Toutes ses activités et tous ses efforts ont eu pour but de servir et d’accomplir son devoir historique vis-à-vis de ses expériences vécues et des oppressions historiques. Elle est fermement convaincue que la bonne façon de parvenir à une société démocratique passe par une approche démocratique de la construction d’une société éthique et politique dans laquelle les gens délibèrent sur les questions sociales, en font leurs préoccupations et trouvent des solutions. C’est l’essence même de la démocratie.
L’autonomie démocratique, guidée par le paradigme d’une nation démocratique (incluant toutes les ethnies à l’intérieur de ses frontières), vise à répondre à la crise profonde du Moyen-Orient. Cette approche met l’accent sur l’organisation de la population à travers les principes de la sociologie de la liberté et l’application de la Jineoloji dans ses politiques.
Les disciplines qui impliquent une analyse historique, sociale et politique approfondie apportent des solutions qui permettent aux gens de s’élever et de s’attaquer eux-mêmes aux problèmes et aux crises. Elles créent des comités locaux pour la paix, l’économie, l’éducation, les services, la santé, la culture et les arts, la religion et les croyances, la jeunesse et les femmes.
Ces comités résolvent des centaines de problèmes chaque jour, même dans les conditions de guerre les plus critiques. Des hommes et des femmes, travaillant ensemble dans une coexistence libre et un leadership partagé, reconstruisent une société brisée et engloutie dans la crise, donnant un nouveau sens à la vie, une vie qui a été dépouillée de son essence. Il existe une croyance ferme et une foi inébranlable qu’ils sont sur le chemin de la liberté. Malgré toutes les difficultés et les souffrances de la révolution idéologique, elles font l’expérience de la liberté à chaque instant. Cette vision ne fait pas de différence entre la Syrie, l’Iran, l’Irak, la Turquie, l’Afghanistan et d’autres pays de la région, ni avec Gaza, qui a fait face à un génocide et à l’effusion de sang de milliers de personnes (de l’Ouest à l’Est). Telle est l’essence de la liberté. Et celles et ceux qui se sont engagé-es sur le chemin de la vérité et de la liberté ont redéfini le sens de la vie et de la mort.

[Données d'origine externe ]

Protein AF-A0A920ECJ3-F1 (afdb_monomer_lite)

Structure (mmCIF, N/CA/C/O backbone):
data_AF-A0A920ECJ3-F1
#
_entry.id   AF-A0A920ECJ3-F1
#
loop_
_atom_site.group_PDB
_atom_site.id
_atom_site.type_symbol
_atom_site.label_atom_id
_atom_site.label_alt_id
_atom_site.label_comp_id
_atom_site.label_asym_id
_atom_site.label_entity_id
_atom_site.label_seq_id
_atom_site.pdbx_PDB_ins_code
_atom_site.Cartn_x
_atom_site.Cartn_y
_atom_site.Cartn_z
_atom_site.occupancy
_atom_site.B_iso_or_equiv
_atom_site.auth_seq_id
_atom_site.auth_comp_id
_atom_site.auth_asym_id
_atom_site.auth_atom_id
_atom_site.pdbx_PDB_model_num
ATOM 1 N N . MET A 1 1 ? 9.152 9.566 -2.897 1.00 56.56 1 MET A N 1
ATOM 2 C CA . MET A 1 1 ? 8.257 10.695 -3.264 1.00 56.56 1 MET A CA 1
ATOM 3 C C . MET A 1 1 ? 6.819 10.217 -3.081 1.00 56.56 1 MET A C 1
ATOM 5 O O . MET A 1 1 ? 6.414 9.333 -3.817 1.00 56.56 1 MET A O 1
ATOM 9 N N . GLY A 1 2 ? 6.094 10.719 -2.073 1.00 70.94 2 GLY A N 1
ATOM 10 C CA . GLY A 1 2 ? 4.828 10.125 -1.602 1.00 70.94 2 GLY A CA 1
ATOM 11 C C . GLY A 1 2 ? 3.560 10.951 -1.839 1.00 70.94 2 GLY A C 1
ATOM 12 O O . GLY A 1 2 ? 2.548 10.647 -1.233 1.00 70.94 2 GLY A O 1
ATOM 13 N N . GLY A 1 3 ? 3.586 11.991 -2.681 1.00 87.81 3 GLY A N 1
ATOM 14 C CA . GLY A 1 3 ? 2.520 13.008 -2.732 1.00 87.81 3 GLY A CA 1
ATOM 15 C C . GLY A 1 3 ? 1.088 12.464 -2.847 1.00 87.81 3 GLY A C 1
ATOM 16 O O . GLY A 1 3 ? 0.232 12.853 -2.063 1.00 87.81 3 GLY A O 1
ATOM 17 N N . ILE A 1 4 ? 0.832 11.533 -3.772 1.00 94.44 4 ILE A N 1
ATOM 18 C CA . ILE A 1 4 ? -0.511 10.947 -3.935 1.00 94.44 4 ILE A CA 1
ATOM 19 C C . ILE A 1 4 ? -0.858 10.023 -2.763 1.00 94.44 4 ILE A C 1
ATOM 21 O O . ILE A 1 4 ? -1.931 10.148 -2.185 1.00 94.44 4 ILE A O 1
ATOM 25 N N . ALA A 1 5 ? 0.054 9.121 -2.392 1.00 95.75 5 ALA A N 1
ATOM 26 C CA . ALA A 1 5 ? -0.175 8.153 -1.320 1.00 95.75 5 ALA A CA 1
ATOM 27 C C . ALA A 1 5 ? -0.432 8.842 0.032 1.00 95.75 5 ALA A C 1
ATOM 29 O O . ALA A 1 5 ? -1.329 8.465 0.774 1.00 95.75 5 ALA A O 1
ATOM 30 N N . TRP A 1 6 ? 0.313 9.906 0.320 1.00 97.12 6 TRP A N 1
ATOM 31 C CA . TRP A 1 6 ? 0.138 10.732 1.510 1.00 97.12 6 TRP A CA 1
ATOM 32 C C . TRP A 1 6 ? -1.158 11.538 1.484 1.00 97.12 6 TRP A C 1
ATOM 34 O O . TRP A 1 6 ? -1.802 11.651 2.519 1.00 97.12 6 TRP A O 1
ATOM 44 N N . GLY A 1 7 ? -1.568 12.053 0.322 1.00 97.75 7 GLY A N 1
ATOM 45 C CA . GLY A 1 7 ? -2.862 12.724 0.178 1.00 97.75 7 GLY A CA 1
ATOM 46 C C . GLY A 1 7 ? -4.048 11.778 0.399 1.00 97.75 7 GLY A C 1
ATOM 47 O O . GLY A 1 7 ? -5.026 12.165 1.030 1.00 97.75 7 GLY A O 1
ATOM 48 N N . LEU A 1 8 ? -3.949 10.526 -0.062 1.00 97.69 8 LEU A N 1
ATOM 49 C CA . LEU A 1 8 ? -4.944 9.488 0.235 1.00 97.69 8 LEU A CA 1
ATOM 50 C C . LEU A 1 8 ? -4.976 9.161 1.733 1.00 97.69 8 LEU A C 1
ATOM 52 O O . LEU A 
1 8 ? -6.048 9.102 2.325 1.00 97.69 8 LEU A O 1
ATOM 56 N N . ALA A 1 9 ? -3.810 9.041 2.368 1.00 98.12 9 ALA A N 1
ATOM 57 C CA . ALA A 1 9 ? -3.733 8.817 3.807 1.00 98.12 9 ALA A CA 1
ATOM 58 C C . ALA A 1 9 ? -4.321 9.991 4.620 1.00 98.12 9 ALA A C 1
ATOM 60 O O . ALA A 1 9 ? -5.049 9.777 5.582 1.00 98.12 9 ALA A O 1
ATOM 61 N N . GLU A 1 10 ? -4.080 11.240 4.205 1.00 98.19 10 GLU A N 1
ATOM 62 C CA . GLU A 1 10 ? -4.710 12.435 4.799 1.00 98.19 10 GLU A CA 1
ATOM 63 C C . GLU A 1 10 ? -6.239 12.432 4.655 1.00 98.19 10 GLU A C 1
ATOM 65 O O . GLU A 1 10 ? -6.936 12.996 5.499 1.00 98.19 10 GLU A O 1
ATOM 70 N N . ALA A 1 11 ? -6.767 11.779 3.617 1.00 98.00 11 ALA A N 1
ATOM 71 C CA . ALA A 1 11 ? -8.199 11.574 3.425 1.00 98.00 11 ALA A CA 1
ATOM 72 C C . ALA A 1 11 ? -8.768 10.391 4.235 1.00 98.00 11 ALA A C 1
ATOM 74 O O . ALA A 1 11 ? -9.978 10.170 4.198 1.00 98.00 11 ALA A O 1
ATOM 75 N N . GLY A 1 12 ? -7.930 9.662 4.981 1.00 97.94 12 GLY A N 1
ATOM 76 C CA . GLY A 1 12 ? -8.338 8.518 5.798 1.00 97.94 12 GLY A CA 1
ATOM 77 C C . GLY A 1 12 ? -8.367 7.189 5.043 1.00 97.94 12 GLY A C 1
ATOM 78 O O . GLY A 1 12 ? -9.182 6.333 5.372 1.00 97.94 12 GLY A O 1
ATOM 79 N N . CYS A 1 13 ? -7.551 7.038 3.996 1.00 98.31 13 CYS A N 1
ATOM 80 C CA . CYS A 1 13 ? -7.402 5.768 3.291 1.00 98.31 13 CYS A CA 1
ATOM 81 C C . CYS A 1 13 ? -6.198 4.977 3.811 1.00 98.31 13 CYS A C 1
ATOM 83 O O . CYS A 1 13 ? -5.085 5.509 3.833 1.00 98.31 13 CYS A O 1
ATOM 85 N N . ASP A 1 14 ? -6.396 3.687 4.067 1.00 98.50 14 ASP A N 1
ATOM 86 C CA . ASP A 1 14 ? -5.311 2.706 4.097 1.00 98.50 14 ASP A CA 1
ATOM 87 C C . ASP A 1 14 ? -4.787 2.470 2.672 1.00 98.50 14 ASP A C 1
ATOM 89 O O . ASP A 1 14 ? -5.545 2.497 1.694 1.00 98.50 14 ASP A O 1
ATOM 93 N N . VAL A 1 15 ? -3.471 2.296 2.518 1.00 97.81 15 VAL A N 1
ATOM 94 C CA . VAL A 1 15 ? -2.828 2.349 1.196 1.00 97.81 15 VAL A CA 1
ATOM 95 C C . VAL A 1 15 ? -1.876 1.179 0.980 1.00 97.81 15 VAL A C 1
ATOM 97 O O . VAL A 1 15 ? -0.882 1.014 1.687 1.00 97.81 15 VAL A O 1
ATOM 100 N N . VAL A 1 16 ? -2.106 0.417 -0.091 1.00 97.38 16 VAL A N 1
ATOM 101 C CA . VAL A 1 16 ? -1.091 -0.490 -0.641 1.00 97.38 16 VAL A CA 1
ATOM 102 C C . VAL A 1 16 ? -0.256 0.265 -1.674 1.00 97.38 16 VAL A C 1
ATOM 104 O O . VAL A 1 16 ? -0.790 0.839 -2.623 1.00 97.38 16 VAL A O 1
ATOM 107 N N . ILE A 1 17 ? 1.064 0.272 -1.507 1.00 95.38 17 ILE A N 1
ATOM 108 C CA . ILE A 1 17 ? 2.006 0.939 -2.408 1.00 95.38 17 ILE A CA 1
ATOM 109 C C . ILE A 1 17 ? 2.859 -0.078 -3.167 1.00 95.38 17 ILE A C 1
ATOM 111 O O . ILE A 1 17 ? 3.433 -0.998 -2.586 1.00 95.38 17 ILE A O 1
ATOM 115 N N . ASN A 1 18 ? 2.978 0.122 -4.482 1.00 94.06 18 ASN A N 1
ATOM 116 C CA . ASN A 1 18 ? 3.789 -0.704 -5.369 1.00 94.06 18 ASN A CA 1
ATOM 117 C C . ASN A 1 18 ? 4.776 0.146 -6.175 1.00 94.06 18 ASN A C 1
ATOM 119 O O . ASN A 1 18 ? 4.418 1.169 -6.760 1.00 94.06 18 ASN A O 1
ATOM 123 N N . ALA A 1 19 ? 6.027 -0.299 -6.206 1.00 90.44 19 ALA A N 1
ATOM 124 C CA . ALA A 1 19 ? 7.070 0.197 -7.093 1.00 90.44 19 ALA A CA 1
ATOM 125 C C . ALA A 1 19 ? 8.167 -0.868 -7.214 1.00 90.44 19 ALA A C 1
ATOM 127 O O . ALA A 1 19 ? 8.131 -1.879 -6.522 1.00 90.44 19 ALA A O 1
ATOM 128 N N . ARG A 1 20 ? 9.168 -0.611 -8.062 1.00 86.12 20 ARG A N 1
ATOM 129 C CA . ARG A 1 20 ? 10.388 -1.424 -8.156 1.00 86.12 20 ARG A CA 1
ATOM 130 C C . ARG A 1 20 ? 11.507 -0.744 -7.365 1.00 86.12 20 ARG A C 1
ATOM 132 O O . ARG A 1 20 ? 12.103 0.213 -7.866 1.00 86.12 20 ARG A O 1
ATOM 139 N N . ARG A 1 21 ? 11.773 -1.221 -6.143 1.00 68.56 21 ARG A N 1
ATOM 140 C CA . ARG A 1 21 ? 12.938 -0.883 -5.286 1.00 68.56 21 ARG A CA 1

Ce n’est pas la mort que nous craignons, mais plutôt une vie dépourvue d’honneur et marquée par la servitude. Une vie vraiment libre commence lorsque les femmes – les premières des colonisées – vivent avec une détermination inébranlable pour leur dignité et leur honneur, embrassant la mort dans la poursuite d’une vie libre.

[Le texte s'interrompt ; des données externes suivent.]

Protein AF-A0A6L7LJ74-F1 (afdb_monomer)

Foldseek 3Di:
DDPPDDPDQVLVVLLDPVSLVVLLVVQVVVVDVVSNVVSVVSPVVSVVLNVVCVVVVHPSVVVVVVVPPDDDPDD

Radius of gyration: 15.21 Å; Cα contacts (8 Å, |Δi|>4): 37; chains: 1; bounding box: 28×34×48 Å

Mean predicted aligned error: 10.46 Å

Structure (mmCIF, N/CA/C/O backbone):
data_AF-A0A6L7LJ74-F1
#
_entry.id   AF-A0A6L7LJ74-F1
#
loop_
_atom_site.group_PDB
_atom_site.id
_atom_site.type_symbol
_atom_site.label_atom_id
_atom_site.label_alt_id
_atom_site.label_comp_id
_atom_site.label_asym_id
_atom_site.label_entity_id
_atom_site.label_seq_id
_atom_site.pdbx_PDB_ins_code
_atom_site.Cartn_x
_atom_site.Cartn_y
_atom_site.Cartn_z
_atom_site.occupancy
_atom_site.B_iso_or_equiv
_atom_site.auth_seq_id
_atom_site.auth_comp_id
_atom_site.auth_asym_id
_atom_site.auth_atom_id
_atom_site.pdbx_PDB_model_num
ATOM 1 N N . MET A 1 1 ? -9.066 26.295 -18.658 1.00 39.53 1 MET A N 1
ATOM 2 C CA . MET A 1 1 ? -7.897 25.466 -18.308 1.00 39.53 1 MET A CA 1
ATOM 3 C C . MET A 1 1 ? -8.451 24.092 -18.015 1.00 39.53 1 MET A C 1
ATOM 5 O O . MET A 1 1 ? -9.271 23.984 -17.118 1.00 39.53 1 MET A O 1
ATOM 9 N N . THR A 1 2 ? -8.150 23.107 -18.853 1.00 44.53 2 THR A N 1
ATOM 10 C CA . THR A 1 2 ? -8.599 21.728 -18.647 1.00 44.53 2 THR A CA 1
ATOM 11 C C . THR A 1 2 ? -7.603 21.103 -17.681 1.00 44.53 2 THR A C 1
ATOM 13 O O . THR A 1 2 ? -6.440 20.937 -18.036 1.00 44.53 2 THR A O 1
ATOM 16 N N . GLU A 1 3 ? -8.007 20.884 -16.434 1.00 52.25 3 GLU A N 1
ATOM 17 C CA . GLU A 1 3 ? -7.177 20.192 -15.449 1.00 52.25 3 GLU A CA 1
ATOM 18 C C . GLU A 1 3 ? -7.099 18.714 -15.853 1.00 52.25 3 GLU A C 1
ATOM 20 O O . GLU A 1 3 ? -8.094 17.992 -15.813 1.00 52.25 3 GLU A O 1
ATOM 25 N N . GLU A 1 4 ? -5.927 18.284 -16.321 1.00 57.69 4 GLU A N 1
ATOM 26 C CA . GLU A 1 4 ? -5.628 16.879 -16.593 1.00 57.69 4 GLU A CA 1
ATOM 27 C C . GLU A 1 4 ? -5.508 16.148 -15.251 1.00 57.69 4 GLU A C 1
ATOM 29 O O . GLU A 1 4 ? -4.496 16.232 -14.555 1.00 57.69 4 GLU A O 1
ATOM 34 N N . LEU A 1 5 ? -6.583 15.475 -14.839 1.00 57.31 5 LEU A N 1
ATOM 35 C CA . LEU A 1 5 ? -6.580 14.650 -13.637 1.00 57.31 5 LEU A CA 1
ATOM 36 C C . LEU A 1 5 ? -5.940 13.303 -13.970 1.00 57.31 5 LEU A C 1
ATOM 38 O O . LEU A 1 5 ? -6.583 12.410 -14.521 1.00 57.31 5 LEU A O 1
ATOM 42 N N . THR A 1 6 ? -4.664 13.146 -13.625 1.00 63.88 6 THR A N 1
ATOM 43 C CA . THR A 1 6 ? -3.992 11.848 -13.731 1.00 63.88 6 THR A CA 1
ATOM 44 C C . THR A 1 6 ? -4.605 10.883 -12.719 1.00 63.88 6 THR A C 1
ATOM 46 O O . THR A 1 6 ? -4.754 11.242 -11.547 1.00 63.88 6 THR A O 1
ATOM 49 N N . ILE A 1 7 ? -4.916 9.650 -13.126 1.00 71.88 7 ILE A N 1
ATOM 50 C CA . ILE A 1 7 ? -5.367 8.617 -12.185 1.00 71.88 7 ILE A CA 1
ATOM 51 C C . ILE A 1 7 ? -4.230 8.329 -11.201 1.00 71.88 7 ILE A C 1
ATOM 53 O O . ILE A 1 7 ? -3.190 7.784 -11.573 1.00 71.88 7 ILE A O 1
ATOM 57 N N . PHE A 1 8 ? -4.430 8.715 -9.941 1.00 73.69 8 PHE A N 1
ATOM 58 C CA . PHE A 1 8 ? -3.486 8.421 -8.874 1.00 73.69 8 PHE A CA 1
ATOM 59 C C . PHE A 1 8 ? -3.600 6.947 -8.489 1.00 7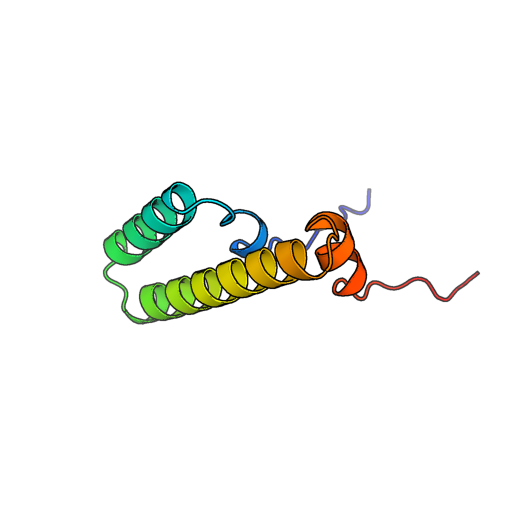3.69 8 PHE A C 1
ATOM 61 O O . PHE A 1 8 ? -4.613 6.513 -7.940 1.00 73.69 8 PHE A O 1
ATOM 68 N N . ASP A 1 9 ? -2.550 6.182 -8.773 1.00 78.69 9 ASP A N 1
ATOM 69 C CA . ASP A 1 9 ? -2.444 4.789 -8.363 1.00 78.69 9 ASP A CA 1
ATOM 70 C C . ASP A 1 9 ? -1.447 4.678 -7.194 1.00 78.69 9 ASP A C 1
ATOM 72 O O . ASP A 1 9 ? -0.245 4.880 -7.389 1.00 78.69 9 ASP A O 1
ATOM 76 N N . PRO A 1 10 ? -1.897 4.361 -5.966 1.00 80.00 10 PRO A N 1
ATOM 77 C CA . PRO A 1 10 ? -1.010 4.281 -4.808 1.00 80.00 10 PRO A CA 1
ATOM 78 C C . PRO A 1 10 ? 0.042 3.176 -4.948 1.00 80.00 10 PRO A C 1
ATOM 80 O O . PRO A 1 10 ? 1.128 3.298 -4.377 1.00 80.00 10 PRO A O 1
ATOM 83 N N . ALA A 1 11 ? -0.209 2.133 -5.753 1.00 82.12 11 ALA A N 1
ATOM 84 C CA . ALA A 1 11 ? 0.780 1.090 -5.983 1.00 82.12 11 ALA A CA 1
ATOM 85 C C . ALA A 1 11 ? 2.043 1.682 -6.619 1.00 82.12 11 ALA A C 1
ATOM 87 O O . ALA A 1 11 ? 3.138 1.240 -6.279 1.00 82.12 11 ALA A O 1
ATOM 88 N N . ASN A 1 12 ? 1.931 2.741 -7.435 1.00 78.62 12 ASN A N 1
ATOM 89 C CA . ASN A 1 12 ? 3.071 3.456 -8.018 1.00 78.62 12 ASN A CA 1
ATOM 90 C C . ASN A 1 12 ? 3.982 4.162 -6.998 1.00 78.62 12 ASN A C 1
ATOM 92 O O . ASN A 1 12 ? 5.073 4.583 -7.371 1.00 78.62 12 ASN A O 1
ATOM 96 N N . HIS A 1 13 ? 3.635 4.230 -5.718 1.00 80.50 13 HIS A N 1
ATOM 97 C CA . HIS A 1 13 ? 4.506 4.825 -4.696 1.00 80.50 13 HIS A CA 1
ATOM 98 C C . HIS A 1 13 ? 5.034 3.804 -3.675 1.00 80.50 13 HIS A C 1
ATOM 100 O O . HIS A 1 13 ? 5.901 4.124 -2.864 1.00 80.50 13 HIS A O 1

Ni #Sharifeh_Mohammadi ni moi, ni les autres femmes dans le couloir de la mort, ne sommes les premières ou les dernières à être condamnées uniquement pour avoir cherché à mener une vie libre et honorable. Cependant, sans sacrifice, la liberté ne peut être réalisée. Le coût de la liberté est considérable. Notre crime est de relier Jin et Jiyan à Azadi (les femmes et la vie à la liberté).
Je suis elle. Elle est moi. Mais je ne suis qu’une goutte d’eau dans l’océan. Vous êtes l’océan. Notre flux est inévitable. Nous sommes révélées.